Would I look that happy if I had her body?
Or is it model Kate Moss who once proclaimed that "Nothing tastes as good as skinny feels."
Does she have the body that I am supposed to compare myself to and strive to emulate, body wise not lifestyle wise?
If I'm not supposed to look like Kate Mose than who are considered those who take good 'care' of their bodies, I wonder?
Are they body builders or women who work out to gain the desired six packs?
[Remember when the movie Blue Crush came out and the movie became more famous for its toned stars than story line? Did anyone else feel a slightly bit self-conscious as a teenager/young girl/ adult?]
Was that what I supposed to look at when I was sixteen years old?
What about the women who are considered "big," "thick," or "curvy"?
Are they the new faces of the average American woman?
Would I consider myself beautiful if I looked like this?

Do they feel healthy?
Are they actually healthy?
Will this new actress receive the respect she deserves or be ignored because of her body?
Why did we become a country that judges the value of a person based on the amount they weight instead of the weight of their character?

How am I supposed to feel when an actress declares that she is happy with her body size in one instance, then graces the covers of fitness magazines showing off the weight she lost?
Would I lose respect for the actress in the above picture if she chose to change her body?
Is she doing this for health reasons or because she feels the pressure to look a certain way?
Am I supposed to feel respect or remorse?
If I felt pressure to look a certain way and decided to change my body, would I be less of a feminist?

Are these slender, fresh-face women really happy about their bodies or are they happy that you can finally stop calling them fat?
Do I really want to be a slave to my caloric intake?
What about those women who are deemed naturally skinny?
Am I supposed to be jealous?
Or follow the advice of magazines that tell me to "eat like a skinny girl?"

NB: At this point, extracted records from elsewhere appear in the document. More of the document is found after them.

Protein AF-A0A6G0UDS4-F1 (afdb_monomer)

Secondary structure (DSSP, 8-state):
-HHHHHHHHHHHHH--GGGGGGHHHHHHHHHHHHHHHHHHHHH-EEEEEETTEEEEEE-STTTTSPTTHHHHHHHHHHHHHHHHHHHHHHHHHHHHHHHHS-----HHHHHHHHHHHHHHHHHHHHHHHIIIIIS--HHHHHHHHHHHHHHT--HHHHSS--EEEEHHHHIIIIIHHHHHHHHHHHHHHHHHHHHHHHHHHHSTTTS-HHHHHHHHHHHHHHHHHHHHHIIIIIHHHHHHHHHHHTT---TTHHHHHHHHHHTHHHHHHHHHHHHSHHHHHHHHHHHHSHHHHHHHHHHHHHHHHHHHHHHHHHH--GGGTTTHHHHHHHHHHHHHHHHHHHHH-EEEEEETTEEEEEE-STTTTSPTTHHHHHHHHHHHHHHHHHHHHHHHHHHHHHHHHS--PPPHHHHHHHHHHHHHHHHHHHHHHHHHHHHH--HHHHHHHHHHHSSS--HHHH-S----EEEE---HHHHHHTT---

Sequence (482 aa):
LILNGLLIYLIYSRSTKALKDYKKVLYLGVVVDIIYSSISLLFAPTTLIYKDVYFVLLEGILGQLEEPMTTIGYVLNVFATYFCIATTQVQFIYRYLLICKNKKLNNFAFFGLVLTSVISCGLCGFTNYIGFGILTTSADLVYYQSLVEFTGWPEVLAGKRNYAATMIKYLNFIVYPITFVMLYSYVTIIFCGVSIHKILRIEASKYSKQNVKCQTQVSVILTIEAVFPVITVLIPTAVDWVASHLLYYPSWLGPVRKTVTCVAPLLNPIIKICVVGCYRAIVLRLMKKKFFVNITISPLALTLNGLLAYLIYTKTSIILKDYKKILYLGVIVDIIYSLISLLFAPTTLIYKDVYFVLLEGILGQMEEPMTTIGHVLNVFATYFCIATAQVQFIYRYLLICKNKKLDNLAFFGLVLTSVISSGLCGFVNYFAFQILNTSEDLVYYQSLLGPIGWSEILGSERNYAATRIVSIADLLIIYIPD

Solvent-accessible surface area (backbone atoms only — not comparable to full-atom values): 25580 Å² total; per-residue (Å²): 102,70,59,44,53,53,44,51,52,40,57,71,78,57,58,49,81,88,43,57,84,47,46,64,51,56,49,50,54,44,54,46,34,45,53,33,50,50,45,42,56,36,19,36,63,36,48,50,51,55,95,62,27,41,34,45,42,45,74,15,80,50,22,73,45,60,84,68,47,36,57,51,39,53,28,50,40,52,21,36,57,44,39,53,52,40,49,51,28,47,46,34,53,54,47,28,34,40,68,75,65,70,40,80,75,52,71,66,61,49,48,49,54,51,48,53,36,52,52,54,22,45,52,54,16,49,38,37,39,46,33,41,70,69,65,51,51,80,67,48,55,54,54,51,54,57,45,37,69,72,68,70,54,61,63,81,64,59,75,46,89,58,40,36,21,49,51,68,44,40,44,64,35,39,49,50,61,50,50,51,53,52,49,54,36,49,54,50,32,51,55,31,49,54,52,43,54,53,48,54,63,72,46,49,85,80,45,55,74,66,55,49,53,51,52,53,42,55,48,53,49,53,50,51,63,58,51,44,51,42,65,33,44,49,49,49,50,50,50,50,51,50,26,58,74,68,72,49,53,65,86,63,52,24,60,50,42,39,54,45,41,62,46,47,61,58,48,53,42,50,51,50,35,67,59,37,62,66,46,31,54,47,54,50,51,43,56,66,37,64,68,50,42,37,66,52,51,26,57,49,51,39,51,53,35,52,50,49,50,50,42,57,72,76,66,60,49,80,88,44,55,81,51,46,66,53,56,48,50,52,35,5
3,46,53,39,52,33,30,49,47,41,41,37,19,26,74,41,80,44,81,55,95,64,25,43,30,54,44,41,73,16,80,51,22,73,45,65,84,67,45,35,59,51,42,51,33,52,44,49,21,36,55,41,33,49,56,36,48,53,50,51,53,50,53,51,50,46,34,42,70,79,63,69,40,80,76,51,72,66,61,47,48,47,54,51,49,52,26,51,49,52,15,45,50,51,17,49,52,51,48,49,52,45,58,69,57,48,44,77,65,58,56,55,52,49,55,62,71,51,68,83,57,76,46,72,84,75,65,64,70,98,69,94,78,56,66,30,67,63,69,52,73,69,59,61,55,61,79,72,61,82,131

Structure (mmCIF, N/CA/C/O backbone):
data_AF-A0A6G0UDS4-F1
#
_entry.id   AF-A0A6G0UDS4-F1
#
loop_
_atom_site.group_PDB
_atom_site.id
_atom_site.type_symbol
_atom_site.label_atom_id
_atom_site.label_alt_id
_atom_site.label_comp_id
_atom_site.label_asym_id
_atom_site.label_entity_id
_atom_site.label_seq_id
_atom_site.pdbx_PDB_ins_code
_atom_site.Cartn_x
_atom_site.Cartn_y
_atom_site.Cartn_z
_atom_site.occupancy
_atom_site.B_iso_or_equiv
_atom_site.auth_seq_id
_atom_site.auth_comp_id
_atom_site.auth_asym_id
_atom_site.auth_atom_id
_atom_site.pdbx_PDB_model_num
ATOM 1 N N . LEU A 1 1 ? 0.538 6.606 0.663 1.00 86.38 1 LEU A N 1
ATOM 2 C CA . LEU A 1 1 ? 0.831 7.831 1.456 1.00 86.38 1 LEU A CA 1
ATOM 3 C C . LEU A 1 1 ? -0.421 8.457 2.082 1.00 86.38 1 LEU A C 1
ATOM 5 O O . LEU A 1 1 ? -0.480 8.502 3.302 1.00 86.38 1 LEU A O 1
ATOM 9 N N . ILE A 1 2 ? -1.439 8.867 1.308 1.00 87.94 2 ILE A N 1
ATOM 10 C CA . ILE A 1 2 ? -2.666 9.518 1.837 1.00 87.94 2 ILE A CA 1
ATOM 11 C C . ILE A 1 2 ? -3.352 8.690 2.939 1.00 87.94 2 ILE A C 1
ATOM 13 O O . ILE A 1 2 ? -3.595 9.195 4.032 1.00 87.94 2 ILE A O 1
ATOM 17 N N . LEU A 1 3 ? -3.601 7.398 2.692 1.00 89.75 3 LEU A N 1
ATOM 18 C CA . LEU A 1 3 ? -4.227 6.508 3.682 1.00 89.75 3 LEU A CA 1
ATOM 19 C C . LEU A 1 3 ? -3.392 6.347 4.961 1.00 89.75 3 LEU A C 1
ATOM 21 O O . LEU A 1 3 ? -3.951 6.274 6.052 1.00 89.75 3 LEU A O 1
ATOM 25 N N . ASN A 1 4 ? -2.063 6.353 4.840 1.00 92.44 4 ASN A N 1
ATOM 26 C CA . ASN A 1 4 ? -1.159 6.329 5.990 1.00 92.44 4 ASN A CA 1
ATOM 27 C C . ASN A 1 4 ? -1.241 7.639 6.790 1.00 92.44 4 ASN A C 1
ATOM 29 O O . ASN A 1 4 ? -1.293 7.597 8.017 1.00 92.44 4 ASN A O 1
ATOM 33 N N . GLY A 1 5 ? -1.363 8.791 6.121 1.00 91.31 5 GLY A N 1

I wonder if the editors of those health magazines realize that their "tips" for healthy eating end up on Pro-anorexia websites? Would they consider them tips then?
After all of this thinking and wondering, I sometimes stop to think about my race and wonder; since I am Asian am I supposed to look like her?

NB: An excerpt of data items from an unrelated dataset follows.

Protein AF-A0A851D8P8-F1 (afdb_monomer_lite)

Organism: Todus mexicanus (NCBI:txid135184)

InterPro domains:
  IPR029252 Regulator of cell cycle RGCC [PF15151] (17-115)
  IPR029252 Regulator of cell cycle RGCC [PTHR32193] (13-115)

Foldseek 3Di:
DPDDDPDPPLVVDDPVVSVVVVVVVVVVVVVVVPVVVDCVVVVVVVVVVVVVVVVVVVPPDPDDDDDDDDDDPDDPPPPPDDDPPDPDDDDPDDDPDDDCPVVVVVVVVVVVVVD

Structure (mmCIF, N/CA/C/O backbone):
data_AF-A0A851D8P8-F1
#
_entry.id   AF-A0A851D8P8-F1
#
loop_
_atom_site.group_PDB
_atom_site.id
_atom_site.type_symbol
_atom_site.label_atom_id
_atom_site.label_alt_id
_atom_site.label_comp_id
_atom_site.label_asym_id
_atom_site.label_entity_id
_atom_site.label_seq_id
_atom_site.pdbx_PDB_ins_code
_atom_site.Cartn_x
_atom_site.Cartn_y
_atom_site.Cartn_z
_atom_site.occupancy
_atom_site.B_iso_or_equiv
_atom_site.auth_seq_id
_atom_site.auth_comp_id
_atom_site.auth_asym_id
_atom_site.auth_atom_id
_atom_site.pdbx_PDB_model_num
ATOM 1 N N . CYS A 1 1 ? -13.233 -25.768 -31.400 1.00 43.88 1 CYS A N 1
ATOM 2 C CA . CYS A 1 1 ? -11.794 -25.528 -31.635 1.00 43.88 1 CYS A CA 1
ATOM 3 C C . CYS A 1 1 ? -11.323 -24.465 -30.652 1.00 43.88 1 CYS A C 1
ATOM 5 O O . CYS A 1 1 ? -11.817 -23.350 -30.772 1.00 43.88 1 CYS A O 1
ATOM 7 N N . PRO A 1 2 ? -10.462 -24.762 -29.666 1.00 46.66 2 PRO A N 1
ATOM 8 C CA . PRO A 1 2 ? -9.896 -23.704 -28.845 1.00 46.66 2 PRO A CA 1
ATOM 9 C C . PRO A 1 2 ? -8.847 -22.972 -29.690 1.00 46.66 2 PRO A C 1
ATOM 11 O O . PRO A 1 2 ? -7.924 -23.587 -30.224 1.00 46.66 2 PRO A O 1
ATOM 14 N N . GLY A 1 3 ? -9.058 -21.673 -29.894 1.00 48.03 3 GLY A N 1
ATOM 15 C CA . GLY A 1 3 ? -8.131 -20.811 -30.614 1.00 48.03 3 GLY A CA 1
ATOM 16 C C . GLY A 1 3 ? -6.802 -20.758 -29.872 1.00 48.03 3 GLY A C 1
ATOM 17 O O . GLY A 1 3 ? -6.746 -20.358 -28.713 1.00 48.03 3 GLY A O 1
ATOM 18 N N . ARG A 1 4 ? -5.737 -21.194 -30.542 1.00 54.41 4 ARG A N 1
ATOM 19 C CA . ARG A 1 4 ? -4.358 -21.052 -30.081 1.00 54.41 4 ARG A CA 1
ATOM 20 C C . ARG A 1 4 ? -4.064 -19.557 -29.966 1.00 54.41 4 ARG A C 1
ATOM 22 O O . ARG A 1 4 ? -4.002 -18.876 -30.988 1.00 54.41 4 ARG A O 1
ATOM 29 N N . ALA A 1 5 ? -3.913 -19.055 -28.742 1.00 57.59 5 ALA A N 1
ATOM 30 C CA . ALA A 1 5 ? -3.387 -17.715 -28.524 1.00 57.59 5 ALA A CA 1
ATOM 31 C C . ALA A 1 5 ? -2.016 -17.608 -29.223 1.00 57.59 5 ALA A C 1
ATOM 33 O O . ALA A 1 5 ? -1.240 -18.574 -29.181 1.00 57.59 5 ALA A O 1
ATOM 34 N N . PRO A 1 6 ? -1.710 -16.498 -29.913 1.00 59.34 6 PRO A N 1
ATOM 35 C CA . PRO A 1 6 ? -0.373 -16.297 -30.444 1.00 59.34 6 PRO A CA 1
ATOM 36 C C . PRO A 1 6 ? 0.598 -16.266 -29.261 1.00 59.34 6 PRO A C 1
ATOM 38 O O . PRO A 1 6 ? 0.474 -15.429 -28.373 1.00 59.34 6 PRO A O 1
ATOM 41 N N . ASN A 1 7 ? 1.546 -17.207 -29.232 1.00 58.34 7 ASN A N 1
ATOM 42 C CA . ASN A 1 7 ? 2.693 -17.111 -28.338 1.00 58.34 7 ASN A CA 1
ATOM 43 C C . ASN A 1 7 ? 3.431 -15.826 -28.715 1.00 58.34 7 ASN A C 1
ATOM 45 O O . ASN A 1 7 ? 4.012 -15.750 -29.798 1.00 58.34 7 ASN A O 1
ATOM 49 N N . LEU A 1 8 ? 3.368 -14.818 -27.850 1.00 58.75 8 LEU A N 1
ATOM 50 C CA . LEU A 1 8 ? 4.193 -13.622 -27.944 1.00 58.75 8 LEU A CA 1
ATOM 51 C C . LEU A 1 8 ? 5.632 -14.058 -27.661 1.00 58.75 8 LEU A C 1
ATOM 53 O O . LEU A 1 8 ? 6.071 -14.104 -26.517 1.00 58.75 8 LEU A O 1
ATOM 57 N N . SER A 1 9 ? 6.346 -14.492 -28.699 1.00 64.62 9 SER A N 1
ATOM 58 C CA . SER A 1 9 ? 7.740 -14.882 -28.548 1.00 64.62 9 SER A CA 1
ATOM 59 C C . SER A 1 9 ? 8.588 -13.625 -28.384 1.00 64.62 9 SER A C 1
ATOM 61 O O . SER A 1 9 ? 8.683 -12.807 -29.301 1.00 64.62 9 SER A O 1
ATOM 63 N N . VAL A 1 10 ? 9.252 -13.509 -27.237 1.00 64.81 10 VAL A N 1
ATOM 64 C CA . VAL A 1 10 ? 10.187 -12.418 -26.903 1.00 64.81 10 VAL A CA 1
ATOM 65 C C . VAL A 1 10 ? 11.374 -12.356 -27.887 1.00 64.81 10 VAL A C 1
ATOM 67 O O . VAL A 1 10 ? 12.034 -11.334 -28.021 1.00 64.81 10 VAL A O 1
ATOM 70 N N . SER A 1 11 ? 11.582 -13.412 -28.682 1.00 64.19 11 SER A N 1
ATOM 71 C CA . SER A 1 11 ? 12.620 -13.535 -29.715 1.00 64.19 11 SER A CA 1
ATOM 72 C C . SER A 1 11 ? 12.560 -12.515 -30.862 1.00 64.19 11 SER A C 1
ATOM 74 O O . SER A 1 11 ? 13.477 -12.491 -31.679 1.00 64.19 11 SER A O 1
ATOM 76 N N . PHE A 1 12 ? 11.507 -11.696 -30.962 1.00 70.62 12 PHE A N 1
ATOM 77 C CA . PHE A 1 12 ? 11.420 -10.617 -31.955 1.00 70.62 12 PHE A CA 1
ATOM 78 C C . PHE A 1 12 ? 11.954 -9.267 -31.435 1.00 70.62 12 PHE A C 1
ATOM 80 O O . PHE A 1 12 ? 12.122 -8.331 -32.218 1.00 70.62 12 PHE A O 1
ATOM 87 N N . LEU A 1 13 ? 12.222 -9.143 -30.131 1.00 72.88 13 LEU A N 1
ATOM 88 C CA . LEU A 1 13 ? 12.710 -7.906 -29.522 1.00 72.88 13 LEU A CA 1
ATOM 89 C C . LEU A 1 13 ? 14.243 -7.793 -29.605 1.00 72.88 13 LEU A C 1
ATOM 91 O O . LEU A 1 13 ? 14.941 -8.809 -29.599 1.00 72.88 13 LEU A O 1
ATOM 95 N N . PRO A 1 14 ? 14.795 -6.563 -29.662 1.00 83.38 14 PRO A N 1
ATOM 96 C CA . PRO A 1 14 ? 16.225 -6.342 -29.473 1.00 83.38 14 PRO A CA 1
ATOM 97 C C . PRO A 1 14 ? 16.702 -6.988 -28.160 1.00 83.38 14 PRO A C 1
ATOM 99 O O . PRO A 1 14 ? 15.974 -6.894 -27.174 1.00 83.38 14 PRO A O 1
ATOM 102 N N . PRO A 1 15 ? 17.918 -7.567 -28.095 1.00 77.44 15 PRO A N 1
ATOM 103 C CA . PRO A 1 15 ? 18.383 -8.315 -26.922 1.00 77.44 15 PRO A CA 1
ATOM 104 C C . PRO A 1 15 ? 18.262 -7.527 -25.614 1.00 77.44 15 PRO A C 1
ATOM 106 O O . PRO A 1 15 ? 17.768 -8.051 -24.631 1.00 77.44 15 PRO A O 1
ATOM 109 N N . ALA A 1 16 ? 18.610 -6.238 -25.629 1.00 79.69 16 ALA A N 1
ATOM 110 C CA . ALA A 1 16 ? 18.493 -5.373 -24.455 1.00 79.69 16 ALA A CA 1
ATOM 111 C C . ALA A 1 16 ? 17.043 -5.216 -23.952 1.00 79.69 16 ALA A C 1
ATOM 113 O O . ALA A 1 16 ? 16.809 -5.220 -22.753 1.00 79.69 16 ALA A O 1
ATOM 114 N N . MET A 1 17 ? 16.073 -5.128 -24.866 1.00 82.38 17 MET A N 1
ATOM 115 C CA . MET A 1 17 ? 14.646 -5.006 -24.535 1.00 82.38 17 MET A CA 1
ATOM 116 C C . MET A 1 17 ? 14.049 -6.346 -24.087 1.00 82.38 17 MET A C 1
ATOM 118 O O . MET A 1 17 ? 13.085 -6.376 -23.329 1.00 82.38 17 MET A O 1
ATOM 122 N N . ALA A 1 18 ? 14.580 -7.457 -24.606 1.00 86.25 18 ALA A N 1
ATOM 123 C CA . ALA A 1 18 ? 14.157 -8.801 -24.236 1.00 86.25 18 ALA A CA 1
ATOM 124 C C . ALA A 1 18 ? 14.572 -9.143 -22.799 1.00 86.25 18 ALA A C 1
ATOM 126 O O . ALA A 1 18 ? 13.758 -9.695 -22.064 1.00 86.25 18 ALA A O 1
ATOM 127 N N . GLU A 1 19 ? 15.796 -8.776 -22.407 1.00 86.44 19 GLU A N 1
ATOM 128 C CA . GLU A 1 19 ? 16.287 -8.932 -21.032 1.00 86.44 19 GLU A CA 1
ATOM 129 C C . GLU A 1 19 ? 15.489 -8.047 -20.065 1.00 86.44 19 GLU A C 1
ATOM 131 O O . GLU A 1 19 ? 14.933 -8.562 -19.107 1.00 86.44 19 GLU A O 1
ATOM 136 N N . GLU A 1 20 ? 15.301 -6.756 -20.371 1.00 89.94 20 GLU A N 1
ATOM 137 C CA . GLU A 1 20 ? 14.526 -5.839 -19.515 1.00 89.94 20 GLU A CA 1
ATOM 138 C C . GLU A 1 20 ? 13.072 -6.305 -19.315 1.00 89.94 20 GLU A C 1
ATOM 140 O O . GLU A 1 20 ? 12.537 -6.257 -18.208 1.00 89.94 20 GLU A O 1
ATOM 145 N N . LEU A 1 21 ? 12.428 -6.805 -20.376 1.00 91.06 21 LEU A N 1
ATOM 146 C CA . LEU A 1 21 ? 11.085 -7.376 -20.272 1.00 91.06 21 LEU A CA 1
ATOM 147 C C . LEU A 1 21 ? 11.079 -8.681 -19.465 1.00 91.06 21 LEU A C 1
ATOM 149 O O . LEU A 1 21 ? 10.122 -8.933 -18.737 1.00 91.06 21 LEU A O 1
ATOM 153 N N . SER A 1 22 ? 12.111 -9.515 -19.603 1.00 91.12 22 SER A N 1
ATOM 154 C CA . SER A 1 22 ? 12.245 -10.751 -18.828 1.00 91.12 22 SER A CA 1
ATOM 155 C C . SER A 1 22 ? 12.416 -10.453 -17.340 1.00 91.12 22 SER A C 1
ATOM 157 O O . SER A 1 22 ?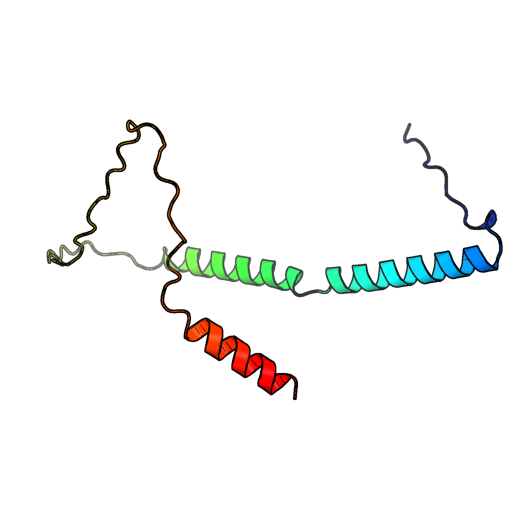 11.717 -11.052 -16.524 1.00 91.12 22 SER A O 1
ATOM 159 N N . ASP A 1 23 ? 13.281 -9.498 -17.002 1.00 93.75 23 ASP A N 1
ATOM 160 C CA . ASP A 1 23 ? 13.522 -9.049 -15.630 1.00 93.75 23 ASP A CA 1
ATOM 161 C C . ASP A 1 23 ? 12.235 -8.481 -15.008 1.00 93.75 23 ASP A C 1
ATOM 163 O O . ASP A 1 23 ? 11.845 -8.887 -13.914 1.00 93.75 23 ASP A O 1
ATOM 167 N N . LEU A 1 24 ? 11.506 -7.631 -15.743 1.00 95.12 24 LEU A N 1
ATOM 168 C CA . LEU A 1 24 ? 10.224 -7.072 -15.298 1.00 95.12 24 LEU A CA 1
ATOM 169 C C . LEU A 1 24 ? 9.154 -8.151 -15.065 1.00 95.12 24 LEU A C 1
ATOM 171 O O . LEU A 1 24 ? 8.403 -8.094 -14.092 1.00 95.12 24 LEU A O 1
ATOM 175 N N . LEU A 1 25 ? 9.045 -9.128 -15.971 1.00 95.69 25 LEU A N 1
ATOM 176 C CA . LEU A 1 25 ? 8.083 -10.225 -15.827 1.00 95.69 25 LEU A CA 1
ATOM 177 C C . LEU A 1 25 ? 8.438 -11.130 -14.645 1.00 95.69 25 LEU A C 1
ATOM 179 O O . LEU A 1 25 ? 7.537 -11.618 -13.964 1.00 95.69 25 LEU A O 1
ATOM 183 N N . GLN A 1 26 ? 9.728 -11.335 -14.386 1.00 95.19 26 GLN A N 1
ATOM 184 C CA . GLN A 1 26 ? 10.187 -12.083 -13.223 1.00 95.19 26 GLN A CA 1
ATOM 185 C C . GLN A 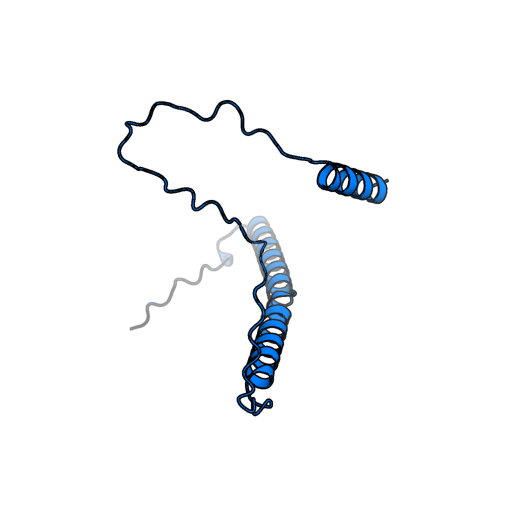1 26 ? 9.849 -11.354 -11.915 1.00 95.19 26 GLN A C 1
ATOM 187 O O . GLN A 1 26 ? 9.318 -11.987 -11.004 1.00 95.19 26 GLN A O 1
ATOM 192 N N . GLU A 1 27 ? 10.091 -10.042 -11.838 1.00 96.31 27 GLU A N 1
ATOM 193 C CA . GLU A 1 27 ? 9.706 -9.217 -10.682 1.00 96.31 27 GLU A CA 1
ATOM 194 C C . GLU A 1 27 ? 8.189 -9.276 -10.441 1.00 96.31 27 GLU A C 1
ATOM 196 O O . GLU A 1 27 ? 7.729 -9.440 -9.311 1.00 96.31 27 GLU A O 1
ATOM 201 N N . PHE A 1 28 ? 7.393 -9.216 -11.512 1.00 96.12 28 PHE A N 1
ATOM 202 C CA . PHE A 1 28 ? 5.940 -9.320 -11.412 1.00 96.12 28 PHE A CA 1
ATOM 203 C C . PHE A 1 28 ? 5.480 -10.668 -10.830 1.00 96.12 28 PHE A C 1
ATOM 205 O O . PHE A 1 28 ? 4.606 -10.695 -9.961 1.00 96.12 28 PHE A O 1
ATOM 212 N N . GLU A 1 29 ? 6.062 -11.783 -11.281 1.00 94.81 29 GLU A N 1
ATOM 213 C CA . GLU A 1 29 ? 5.752 -13.119 -10.750 1.00 94.81 29 GLU A CA 1
ATOM 214 C C . GLU A 1 29 ? 6.164 -13.265 -9.276 1.00 94.81 29 GLU A C 1
ATOM 216 O O . GLU A 1 29 ? 5.430 -13.865 -8.488 1.00 94.81 29 GLU A O 1
ATOM 221 N N . GLU A 1 30 ? 7.296 -12.680 -8.878 1.00 94.38 30 GLU A N 1
ATOM 222 C CA . GLU A 1 30 ? 7.742 -12.652 -7.481 1.00 94.38 30 GLU A CA 1
ATOM 223 C C . GLU A 1 30 ? 6.734 -11.914 -6.589 1.00 94.38 30 GLU A C 1
ATOM 225 O O . GLU A 1 30 ? 6.230 -12.485 -5.617 1.00 94.38 30 GLU A O 1
ATOM 230 N N . VAL A 1 31 ? 6.336 -10.699 -6.982 1.00 93.06 31 VAL A N 1
ATOM 231 C CA . VAL A 1 31 ? 5.344 -9.894 -6.251 1.00 93.06 31 VAL A CA 1
ATOM 232 C C . VAL A 1 31 ? 3.999 -10.620 -6.158 1.00 93.06 31 VAL A C 1
ATOM 234 O O . VAL A 1 31 ? 3.390 -10.680 -5.087 1.00 93.06 31 VAL A O 1
ATOM 237 N N . MET A 1 32 ? 3.525 -11.219 -7.253 1.00 90.81 32 MET A N 1
ATOM 238 C CA . MET A 1 32 ? 2.291 -12.013 -7.247 1.00 90.81 32 MET A CA 1
ATOM 239 C C . MET A 1 32 ? 2.389 -13.239 -6.326 1.00 90.81 32 MET A C 1
ATOM 241 O O . MET A 1 32 ? 1.416 -13.578 -5.641 1.00 90.81 32 MET A O 1
ATOM 245 N N . GLY A 1 33 ? 3.555 -13.885 -6.272 1.00 88.00 33 GLY A N 1
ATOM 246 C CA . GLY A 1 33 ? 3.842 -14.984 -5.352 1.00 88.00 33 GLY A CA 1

Should I be submissive, large breasts, small stature, and have a thin waist even though I don't want to.
Lastly, is skinny supposed to equal healthy?
Is being overweight supposed to equal unhealthy?
What am I supposed to tell a little girl who feels fat because she does not compare to the images she sees on TV OR at school?
Is this what our nation's obsession has lead to?
A generation of people who feel unhappy with who they are based on what they weigh and how they look?
As I wrote this article, I wondered, are my mixed-feelings of confusion, jealously, anger, frustration, sadness, and remorse showing through?
I really hope they are.
What angers me the most, is that no matter the class I take or book I read or validation I feel, nothing will quiet the voice that screams: "I'm fat, ugly and no one will want to look at me and find me attractive."
(Picture found at http://www.withamymac.com/news/2009/12/03/kate-moss-and-i-agree/)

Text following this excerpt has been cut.